* [THE DATA]
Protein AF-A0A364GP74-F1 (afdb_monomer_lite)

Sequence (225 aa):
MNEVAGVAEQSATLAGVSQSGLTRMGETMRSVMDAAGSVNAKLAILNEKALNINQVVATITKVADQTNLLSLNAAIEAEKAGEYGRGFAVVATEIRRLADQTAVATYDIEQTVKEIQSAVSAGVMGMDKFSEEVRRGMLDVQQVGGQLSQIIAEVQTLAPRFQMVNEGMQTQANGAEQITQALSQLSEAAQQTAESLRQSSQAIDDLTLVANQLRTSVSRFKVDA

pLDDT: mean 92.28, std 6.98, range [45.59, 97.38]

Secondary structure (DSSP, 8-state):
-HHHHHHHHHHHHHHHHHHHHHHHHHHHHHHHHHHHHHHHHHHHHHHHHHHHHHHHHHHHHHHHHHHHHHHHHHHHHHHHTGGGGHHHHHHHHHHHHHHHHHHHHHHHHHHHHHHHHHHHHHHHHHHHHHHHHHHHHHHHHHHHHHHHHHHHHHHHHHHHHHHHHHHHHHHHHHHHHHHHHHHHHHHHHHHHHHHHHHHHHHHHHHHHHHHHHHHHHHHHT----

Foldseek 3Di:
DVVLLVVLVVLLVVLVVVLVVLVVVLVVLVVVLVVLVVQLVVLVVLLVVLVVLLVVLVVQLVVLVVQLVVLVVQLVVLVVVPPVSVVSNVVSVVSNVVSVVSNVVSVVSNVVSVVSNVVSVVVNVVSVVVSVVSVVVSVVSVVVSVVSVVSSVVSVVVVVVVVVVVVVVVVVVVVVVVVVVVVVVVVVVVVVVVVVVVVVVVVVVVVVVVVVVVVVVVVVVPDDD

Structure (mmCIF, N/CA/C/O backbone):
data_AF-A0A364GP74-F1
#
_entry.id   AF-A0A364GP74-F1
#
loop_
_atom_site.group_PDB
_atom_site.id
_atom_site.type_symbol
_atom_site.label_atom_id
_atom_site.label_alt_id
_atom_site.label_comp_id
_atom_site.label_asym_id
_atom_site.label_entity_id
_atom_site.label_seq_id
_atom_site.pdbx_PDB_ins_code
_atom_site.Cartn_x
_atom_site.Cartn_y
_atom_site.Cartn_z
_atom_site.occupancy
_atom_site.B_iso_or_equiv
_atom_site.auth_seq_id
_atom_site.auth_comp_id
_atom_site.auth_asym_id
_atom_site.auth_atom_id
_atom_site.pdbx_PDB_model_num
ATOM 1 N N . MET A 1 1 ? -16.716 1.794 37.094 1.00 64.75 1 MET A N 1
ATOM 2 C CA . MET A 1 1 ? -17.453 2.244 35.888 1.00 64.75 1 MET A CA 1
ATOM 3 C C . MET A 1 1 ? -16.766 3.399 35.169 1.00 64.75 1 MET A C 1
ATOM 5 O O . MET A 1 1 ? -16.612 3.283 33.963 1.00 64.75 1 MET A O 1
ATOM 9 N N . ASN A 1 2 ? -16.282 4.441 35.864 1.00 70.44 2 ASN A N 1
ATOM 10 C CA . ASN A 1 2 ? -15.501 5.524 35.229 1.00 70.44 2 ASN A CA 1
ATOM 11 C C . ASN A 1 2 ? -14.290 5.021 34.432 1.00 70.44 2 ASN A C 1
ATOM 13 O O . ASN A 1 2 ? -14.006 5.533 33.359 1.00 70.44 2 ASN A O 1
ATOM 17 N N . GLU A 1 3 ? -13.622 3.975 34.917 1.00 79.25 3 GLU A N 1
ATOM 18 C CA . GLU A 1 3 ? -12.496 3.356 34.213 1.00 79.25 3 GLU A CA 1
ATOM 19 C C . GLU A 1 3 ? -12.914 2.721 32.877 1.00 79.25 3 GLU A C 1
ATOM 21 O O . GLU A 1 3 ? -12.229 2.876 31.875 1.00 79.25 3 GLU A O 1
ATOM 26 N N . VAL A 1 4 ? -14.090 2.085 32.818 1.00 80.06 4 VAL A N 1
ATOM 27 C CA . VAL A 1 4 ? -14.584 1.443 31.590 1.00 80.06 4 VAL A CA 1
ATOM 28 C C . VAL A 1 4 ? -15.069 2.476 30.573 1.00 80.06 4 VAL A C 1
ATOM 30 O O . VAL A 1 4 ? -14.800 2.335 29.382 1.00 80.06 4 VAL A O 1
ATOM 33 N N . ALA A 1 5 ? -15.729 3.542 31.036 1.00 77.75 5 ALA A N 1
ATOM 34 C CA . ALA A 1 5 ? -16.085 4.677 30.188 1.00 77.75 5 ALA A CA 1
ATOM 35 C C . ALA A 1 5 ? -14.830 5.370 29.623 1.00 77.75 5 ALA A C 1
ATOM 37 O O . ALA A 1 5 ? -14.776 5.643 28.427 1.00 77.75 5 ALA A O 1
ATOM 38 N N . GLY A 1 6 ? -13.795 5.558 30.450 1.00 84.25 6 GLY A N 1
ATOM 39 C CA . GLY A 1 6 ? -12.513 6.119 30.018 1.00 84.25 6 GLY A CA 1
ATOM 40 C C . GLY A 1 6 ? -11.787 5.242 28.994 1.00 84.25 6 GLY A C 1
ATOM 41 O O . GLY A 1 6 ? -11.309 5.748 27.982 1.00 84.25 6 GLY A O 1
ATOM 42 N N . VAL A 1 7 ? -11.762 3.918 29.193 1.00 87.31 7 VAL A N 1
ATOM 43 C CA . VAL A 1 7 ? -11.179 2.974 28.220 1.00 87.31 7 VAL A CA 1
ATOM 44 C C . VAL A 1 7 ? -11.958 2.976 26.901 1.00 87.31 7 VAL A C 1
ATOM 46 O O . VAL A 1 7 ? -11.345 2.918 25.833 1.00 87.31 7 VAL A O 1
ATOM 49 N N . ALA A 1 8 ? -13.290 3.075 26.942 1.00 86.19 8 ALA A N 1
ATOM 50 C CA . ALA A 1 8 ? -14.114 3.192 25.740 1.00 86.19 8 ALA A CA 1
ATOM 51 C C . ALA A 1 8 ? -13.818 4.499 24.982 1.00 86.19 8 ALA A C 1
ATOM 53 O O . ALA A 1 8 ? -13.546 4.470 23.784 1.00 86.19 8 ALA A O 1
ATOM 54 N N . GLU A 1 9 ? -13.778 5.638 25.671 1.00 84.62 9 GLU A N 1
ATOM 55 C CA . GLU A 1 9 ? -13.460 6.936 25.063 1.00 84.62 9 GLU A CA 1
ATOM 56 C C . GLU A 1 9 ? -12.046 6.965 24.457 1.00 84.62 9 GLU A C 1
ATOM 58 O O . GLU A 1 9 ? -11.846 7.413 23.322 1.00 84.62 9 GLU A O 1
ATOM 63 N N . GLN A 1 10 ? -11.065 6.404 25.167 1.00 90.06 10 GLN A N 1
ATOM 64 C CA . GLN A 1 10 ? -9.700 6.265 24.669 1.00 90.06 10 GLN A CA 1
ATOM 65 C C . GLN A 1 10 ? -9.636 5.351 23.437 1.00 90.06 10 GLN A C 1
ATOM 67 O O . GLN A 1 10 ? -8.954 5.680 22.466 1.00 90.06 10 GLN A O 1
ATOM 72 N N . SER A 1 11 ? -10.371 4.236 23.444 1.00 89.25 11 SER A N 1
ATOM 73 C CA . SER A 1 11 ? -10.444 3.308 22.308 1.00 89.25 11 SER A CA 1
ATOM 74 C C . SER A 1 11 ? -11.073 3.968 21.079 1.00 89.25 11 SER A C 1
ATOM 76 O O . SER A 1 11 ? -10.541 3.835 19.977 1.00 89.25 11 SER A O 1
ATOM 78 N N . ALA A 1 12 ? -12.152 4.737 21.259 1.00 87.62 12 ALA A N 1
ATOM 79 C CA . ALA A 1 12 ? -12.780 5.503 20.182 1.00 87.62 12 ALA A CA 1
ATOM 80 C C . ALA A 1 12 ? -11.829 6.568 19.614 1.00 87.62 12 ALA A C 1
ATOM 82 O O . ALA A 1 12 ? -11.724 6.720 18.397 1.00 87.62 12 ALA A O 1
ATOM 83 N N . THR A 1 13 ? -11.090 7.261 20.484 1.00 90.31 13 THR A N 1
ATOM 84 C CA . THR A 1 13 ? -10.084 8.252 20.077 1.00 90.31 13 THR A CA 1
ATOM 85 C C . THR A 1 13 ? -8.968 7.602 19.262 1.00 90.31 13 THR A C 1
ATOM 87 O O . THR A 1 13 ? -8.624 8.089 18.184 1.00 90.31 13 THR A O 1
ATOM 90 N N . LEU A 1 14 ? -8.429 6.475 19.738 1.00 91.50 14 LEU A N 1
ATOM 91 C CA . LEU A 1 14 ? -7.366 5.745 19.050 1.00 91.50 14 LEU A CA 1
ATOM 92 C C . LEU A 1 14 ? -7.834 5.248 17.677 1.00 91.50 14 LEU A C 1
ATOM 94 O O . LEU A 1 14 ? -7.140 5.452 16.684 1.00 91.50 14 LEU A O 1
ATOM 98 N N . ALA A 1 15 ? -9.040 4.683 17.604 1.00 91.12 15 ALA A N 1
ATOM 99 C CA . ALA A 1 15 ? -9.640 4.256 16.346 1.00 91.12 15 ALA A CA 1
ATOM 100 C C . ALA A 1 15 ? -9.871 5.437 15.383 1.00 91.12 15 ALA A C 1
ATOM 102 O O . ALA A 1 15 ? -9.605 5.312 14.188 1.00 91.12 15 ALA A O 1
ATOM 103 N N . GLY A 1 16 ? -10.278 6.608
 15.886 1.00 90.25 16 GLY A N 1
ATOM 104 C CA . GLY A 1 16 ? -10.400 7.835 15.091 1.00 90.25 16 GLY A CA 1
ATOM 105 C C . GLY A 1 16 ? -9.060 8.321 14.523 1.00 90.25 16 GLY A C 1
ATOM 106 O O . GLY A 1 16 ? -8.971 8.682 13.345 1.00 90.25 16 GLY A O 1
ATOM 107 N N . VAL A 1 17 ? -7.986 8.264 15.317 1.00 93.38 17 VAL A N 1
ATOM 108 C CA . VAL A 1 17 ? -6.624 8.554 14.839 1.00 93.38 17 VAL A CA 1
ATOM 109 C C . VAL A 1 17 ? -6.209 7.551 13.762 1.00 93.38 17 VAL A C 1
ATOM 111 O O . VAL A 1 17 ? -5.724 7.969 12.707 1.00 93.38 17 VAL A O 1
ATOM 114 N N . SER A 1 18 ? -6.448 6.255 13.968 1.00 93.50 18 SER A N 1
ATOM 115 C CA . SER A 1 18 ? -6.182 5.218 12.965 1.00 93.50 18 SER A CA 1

* [EXERCISE DIRECTIONS] In the entries above, copy the lines from the one that contains "ATOM 100 C C" through the last line, exactly as they appear.

* [TASK SOLUTION]
ATOM 100 C C . ALA A 1 15 ? -9.871 5.437 15.383 1.00 91.12 15 ALA A C 1
ATOM 102 O O . ALA A 1 15 ? -9.605 5.312 14.188 1.00 91.12 15 ALA A O 1
ATOM 103 N N . GLY A 1 16 ? -10.278 6.608
 15.886 1.00 90.25 16 GLY A N 1
ATOM 104 C CA . GLY A 1 16 ? -10.400 7.835 15.091 1.00 90.25 16 GLY A CA 1
ATOM 105 C C . GLY A 1 16 ? -9.060 8.321 14.523 1.00 90.25 16 GLY A C 1
ATOM 106 O O . GLY A 1 16 ? -8.971 8.682 13.345 1.00 90.25 16 GLY A O 1
ATOM 107 N N . VAL A 1 17 ? -7.986 8.264 15.317 1.00 93.38 17 VAL A N 1
ATOM 108 C CA . VAL A 1 17 ? -6.624 8.554 14.839 1.00 93.38 17 VAL A CA 1
ATOM 109 C C . VAL A 1 17 ? -6.209 7.551 13.762 1.00 93.38 17 VAL A C 1
ATOM 111 O O . VAL A 1 17 ? -5.724 7.969 12.707 1.00 93.38 17 VAL A O 1
ATOM 114 N N . SER A 1 18 ? -6.448 6.255 13.968 1.00 93.50 18 SER A N 1
ATOM 115 C CA . SER A 1 18 ? -6.182 5.218 12.965 1.00 93.50 18 SER A CA 1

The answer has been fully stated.